What is the difference between woven glass and non-woven glass reinforcement in RF laminates?
Glass Reinforcement Effects on RF Laminate Performance
Glass fiber reinforcement provides the mechanical strength and dimensional stability that pure resin substrates lack. However, the dielectric contrast between glass fibers and resin creates localized permittivity variations that become significant at microwave frequencies where wavelengths approach the weave period.
Technical Considerations
Standard woven glass styles (1080, 2116, 7628) have characteristic weave periods of 0.5-2 mm. A microstrip trace running parallel to the weave direction may sit predominantly over glass knuckles or resin windows, experiencing different effective Dk depending on its position. The effect is most pronounced in narrow traces where the trace width is less than the weave period. For a 5-mil trace on a 7628 glass style, the Dk variation can be ±3-5%.

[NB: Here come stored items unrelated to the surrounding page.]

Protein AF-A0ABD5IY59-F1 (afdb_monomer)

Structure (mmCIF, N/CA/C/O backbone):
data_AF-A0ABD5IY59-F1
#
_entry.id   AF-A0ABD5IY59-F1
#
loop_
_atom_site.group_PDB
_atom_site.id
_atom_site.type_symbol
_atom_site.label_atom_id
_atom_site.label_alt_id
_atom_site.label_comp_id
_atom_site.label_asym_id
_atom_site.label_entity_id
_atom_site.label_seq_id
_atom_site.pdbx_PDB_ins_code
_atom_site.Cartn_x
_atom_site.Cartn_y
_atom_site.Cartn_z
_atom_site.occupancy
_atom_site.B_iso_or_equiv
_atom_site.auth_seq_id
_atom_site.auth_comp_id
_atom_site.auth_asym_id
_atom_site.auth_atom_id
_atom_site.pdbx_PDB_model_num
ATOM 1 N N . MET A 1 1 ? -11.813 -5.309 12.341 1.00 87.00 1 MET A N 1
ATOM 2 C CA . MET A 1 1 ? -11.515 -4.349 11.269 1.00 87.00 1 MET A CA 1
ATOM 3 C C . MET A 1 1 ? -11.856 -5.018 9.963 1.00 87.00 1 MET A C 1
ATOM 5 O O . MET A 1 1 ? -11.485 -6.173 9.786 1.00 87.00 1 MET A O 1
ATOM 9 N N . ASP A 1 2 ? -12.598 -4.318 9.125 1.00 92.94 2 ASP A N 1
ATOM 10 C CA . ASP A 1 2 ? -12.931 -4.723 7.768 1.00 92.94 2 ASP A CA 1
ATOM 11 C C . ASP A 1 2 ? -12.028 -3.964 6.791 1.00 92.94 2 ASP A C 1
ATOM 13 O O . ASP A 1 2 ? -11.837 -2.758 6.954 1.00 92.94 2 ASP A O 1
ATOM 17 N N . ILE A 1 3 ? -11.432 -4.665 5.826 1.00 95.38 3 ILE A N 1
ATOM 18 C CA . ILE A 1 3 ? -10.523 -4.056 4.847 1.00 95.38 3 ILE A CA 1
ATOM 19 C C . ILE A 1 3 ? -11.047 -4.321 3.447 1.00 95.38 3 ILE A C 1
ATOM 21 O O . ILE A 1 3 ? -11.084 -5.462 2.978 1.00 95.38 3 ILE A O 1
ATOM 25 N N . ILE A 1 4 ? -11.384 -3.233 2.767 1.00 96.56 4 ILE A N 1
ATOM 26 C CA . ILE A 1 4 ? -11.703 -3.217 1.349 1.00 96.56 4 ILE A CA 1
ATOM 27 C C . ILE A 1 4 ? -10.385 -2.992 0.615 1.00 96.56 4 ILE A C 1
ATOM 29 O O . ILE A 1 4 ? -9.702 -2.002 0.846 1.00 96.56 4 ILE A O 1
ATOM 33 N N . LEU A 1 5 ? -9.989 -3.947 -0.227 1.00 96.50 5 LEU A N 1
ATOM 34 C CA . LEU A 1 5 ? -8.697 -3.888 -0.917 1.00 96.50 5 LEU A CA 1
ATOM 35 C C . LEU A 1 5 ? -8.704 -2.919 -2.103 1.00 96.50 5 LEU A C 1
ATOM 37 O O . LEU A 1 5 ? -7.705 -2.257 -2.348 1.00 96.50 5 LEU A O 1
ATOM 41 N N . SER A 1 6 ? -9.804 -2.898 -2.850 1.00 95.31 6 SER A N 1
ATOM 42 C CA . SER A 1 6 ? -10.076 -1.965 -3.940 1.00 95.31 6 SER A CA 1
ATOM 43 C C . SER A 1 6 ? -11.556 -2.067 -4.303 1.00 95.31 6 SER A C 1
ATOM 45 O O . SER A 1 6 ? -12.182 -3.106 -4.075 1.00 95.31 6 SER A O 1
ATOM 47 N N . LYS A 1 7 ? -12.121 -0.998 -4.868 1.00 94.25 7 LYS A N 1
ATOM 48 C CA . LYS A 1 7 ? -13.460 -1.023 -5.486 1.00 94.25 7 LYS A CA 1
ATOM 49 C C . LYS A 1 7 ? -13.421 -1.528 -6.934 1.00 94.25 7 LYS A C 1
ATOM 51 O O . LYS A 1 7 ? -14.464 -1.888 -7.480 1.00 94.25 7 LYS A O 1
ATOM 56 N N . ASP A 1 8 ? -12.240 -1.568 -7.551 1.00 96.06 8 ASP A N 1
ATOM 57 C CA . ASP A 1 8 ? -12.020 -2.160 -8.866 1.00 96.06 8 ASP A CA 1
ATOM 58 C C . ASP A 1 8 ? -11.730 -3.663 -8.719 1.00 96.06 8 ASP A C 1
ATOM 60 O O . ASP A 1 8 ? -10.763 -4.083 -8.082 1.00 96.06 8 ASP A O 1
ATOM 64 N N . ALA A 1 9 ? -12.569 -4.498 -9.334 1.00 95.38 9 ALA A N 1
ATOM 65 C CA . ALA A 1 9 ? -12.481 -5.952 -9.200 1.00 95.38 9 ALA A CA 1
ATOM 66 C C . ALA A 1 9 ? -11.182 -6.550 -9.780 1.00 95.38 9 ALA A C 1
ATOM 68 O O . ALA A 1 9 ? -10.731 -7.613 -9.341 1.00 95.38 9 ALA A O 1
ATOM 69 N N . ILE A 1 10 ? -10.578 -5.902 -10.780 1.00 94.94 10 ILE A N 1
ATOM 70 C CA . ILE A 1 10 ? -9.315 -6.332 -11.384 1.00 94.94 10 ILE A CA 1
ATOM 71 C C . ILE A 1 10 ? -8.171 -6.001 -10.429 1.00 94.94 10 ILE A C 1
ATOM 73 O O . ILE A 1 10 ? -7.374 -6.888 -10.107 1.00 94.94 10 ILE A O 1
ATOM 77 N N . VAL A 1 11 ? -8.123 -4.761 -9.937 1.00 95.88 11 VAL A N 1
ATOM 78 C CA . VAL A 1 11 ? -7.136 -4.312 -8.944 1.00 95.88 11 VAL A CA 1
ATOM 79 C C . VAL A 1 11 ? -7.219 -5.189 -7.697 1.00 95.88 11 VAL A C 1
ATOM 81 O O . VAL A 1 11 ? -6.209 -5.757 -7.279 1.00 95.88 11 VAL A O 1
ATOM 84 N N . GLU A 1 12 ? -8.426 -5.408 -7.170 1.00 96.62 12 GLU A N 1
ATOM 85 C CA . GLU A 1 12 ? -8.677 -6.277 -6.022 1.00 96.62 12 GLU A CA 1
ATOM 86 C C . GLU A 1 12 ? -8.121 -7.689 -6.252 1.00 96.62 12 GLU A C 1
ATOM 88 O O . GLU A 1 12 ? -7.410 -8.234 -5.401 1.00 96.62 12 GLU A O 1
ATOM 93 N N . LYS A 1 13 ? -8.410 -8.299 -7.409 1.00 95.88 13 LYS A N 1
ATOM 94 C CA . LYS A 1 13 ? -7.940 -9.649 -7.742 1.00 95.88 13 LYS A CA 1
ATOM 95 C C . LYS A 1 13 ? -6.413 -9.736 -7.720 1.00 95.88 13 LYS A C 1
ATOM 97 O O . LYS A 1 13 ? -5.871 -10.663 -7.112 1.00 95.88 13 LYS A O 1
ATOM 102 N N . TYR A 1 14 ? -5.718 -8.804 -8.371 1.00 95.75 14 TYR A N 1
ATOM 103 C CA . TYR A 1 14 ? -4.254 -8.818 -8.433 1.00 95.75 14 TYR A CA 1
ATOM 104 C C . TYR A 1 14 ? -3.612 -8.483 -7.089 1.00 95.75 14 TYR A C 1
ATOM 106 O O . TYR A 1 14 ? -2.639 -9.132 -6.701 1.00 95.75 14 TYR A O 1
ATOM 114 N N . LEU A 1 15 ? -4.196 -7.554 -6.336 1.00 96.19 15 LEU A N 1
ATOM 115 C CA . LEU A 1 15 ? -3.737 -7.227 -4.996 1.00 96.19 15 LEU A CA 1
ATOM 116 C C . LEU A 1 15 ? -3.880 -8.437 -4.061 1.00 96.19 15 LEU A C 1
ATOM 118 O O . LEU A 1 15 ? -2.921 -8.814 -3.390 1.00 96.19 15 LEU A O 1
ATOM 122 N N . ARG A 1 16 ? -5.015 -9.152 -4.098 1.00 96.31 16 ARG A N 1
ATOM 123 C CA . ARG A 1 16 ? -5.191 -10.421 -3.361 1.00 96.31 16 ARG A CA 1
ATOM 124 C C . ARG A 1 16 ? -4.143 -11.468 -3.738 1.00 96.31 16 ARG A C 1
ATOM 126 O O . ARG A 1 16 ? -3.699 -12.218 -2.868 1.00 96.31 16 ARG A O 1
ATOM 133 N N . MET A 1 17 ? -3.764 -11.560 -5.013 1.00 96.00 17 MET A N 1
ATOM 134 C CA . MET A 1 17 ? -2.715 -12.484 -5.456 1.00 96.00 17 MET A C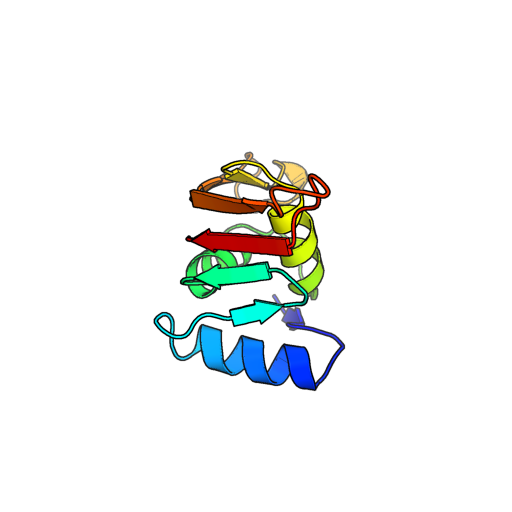A 1
ATOM 135 C C . MET A 1 17 ? -1.342 -12.111 -4.886 1.00 96.00 17 MET A C 1
ATOM 137 O O . MET A 1 17 ? -0.645 -13.004 -4.401 1.00 96.00 17 MET A O 1
ATOM 141 N N . ALA A 1 18 ? -0.984 -10.825 -4.893 1.00 96.44 18 ALA A N 1
ATOM 142 C CA . ALA A 1 18 ? 0.275 -10.326 -4.338 1.00 96.44 18 ALA A CA 1
ATOM 143 C C . ALA A 1 18 ? 0.342 -10.481 -2.808 1.00 96.44 18 ALA A C 1
ATOM 145 O O . ALA A 1 18 ? 1.360 -10.910 -2.271 1.00 96.44 18 ALA A O 1
ATOM 146 N N . LEU A 1 19 ? -0.766 -10.256 -2.092 1.00 96.69 19 LEU A N 1
ATOM 147 C CA . LEU A 1 19 ? -0.834 -10.480 -0.640 1.00 96.69 19 LEU A CA 1
ATOM 148 C C . LEU A 1 19 ? -0.639 -11.954 -0.254 1.00 96.69 19 LEU A C 1
ATOM 150 O O . LEU A 1 19 ? -0.051 -12.252 0.785 1.00 96.69 19 LEU A O 1
ATOM 154 N N . LYS A 1 20 ? -1.106 -12.889 -1.092 1.00 96.81 20 LYS A N 1
ATOM 155 C CA . LYS A 1 20 ? -0.892 -14.334 -0.896 1.00 96.81 20 LYS A CA 1
ATOM 156 C C . LYS A 1 20 ? 0.516 -14.790 -1.280 1.00 96.81 20 LYS A C 1
ATOM 158 O O . LYS A 1 20 ? 0.949 -15.838 -0.813 1.00 96.81 20 LYS A O 1
ATOM 163 N N . ASN A 1 21 ? 1.211 -14.030 -2.125 1.00 95.31 21 ASN A N 1
ATOM 164 C CA . ASN A 1 21 ? 2.527 -14.374 -2.654 1.00 95.31 21 ASN A CA 1
ATOM 165 C C . ASN A 1 21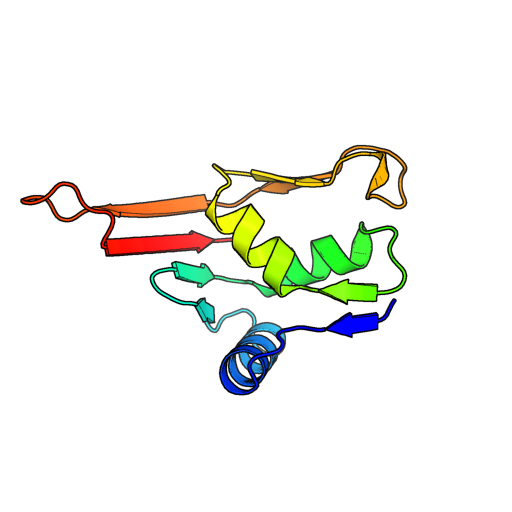 ? 3.443 -13.140 -2.590 1.00 95.31 21 ASN A C 1
ATOM 167 O O . ASN A 1 21 ? 3.599 -12.465 -3.605 1.00 95.31 21 ASN A O 1
ATOM 171 N N . PRO A 1 22 ? 4.077 -12.843 -1.439 1.00 89.75 22 PRO A N 1
ATOM 172 C CA . PRO A 1 22 ? 4.845 -11.604 -1.240 1.00 89.75 22 PRO A CA 1
ATOM 173 C C . PRO A 1 22 ? 5.980 -11.365 -2.246 1.00 89.75 22 PRO A C 1
ATOM 175 O O . PRO A 1 22 ? 6.378 -10.225 -2.466 1.00 89.75 22 PRO A O 1
ATOM 178 N N . GLY A 1 23 ? 6.489 -12.429 -2.877 1.00 89.12 23 GLY A N 1
ATOM 179 C CA . GLY A 1 23 ? 7.494 -12.341 -3.940 1.00 89.12 23 GLY A CA 1
ATOM 180 C C . GLY A 1 23 ? 6.948 -11.930 -5.314 1.00 89.12 23 GLY A C 1
ATOM 181 O O . GLY A 1 23 ? 7.737 -11.732 -6.231 1.00 89.12 23 GLY A O 1
ATOM 182 N N . VAL A 1 24 ? 5.627 -11.821 -5.487 1.00 93.12 24 VAL A N 1
ATOM 183 C CA . VAL A 1 24 ? 4.994 -11.366 -6.731 1.00 93.12 24 VAL A CA 1
ATOM 184 C C . VAL A 1 24 ? 4.777 -9.852 -6.650 1.00 93.12 24 VAL A C 1
ATOM 186 O O . VAL A 1 24 ? 4.001 -9.409 -5.800 1.00 93.12 24 VAL A O 1
ATOM 189 N N . PRO A 1 25 ? 5.411 -9.049 -7.527 1.00 95.50 25 PRO A N 1
ATOM 190 C CA . PRO A 1 25 ? 5.177 -7.611 -7.565 1.00 95.50 25 PRO A CA 1
ATOM 191 C C . PRO A 1 25 ? 3.726 -7.284 -7.920 1.00 95.50 25 PRO A C 1
ATOM 193 O O . PRO A 1 25 ? 3.129 -7.903 -8.806 1.00 95.50 25 PRO A O 1
ATOM 196 N N . PHE A 1 26 ? 3.175 -6.274 -7.259 1.00 97.06 26 PHE A N 1
ATOM 197 C CA . PHE A 1 26 ? 1.855 -5.737 -7.552 1.00 97.06 26 PHE A CA 1
ATOM 198 C C . PHE A 1 26 ? 1.989 -4.492 -8.429 1.00 97.06 26 PHE A C 1
ATOM 200 O O . PHE A 1 26 ? 2.676 -3.542 -8.064 1.00 97.06 26 PHE A O 1
ATOM 207 N N . LYS A 1 27 ? 1.344 -4.497 -9.598 1.00 95.69 27 LYS A N 1
ATOM 208 C CA . LYS A 1 27 ? 1.340 -3.356 -10.520 1.00 95.69 27 LYS A CA 1
ATOM 209 C C . LYS A 1 27 ? 0.048 -2.571 -10.370 1.00 95.69 27 LYS A C 1
ATOM 211 O O . LYS A 1 27 ? -1.030 -3.160 -10.417 1.00 95.69 27 LYS A O 1
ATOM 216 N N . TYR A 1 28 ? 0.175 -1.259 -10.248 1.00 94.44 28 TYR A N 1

- Performance verification: confirm specifications against the application requirements before finalizing the design
- Environmental factors: temperature range, humidity, and vibration affect long-term reliability and parameter drift
- Cost vs. performance: evaluate whether the application demands premium components or standard commercial grades
- Interface compatibility: verify impedance, connector type, and mechanical form factor match the system architecture
- Margin allocation: include sufficient design margin to account for manufacturing tolerances and aging effects
Performance Analysis
Non-woven glass uses randomly oriented short fibers distributed uniformly through the resin. Spread glass (or flat glass) uses woven glass that has been mechanically opened to close the resin windows. Both approaches significantly reduce Dk variation across the substrate surface. Materials like Rogers RO4000 series use woven glass with ceramic filler that partially masks the weave effect. PTFE-based materials like RT/duroid 5880 use randomly oriented microfibers, virtually eliminating the weave effect.
Frequently Asked Questions
At what frequency does the fiber weave effect matter?
The fiber weave effect is a spatial phenomenon, not strictly frequency-dependent. However, it becomes practically significant above 10 GHz where tighter impedance tolerances are required and trace widths narrow to approach the weave period. At 77 GHz, even spread glass constructions may require attention to Dk uniformity.
How do I mitigate fiber weave effects in my PCB design?
Route traces at an angle (typically 5-15°) to the weave direction to average the Dk variations. Use spread glass or non-woven glass substrates for critical RF traces. Specify glass styles with smaller weave periods relative to your trace width. For the most demanding applications, use unclad ceramic or PTFE substrates without glass reinforcement.
Does the glass weave affect loss tangent as well as dielectric constant?
Yes, but the loss tangent variation is less significant than the Dk variation. Glass fibers have a lower loss tangent than most resins, so traces positioned over glass-rich regions see slightly lower loss. The primary concern remains the impedance and velocity variations rather than the loss variation.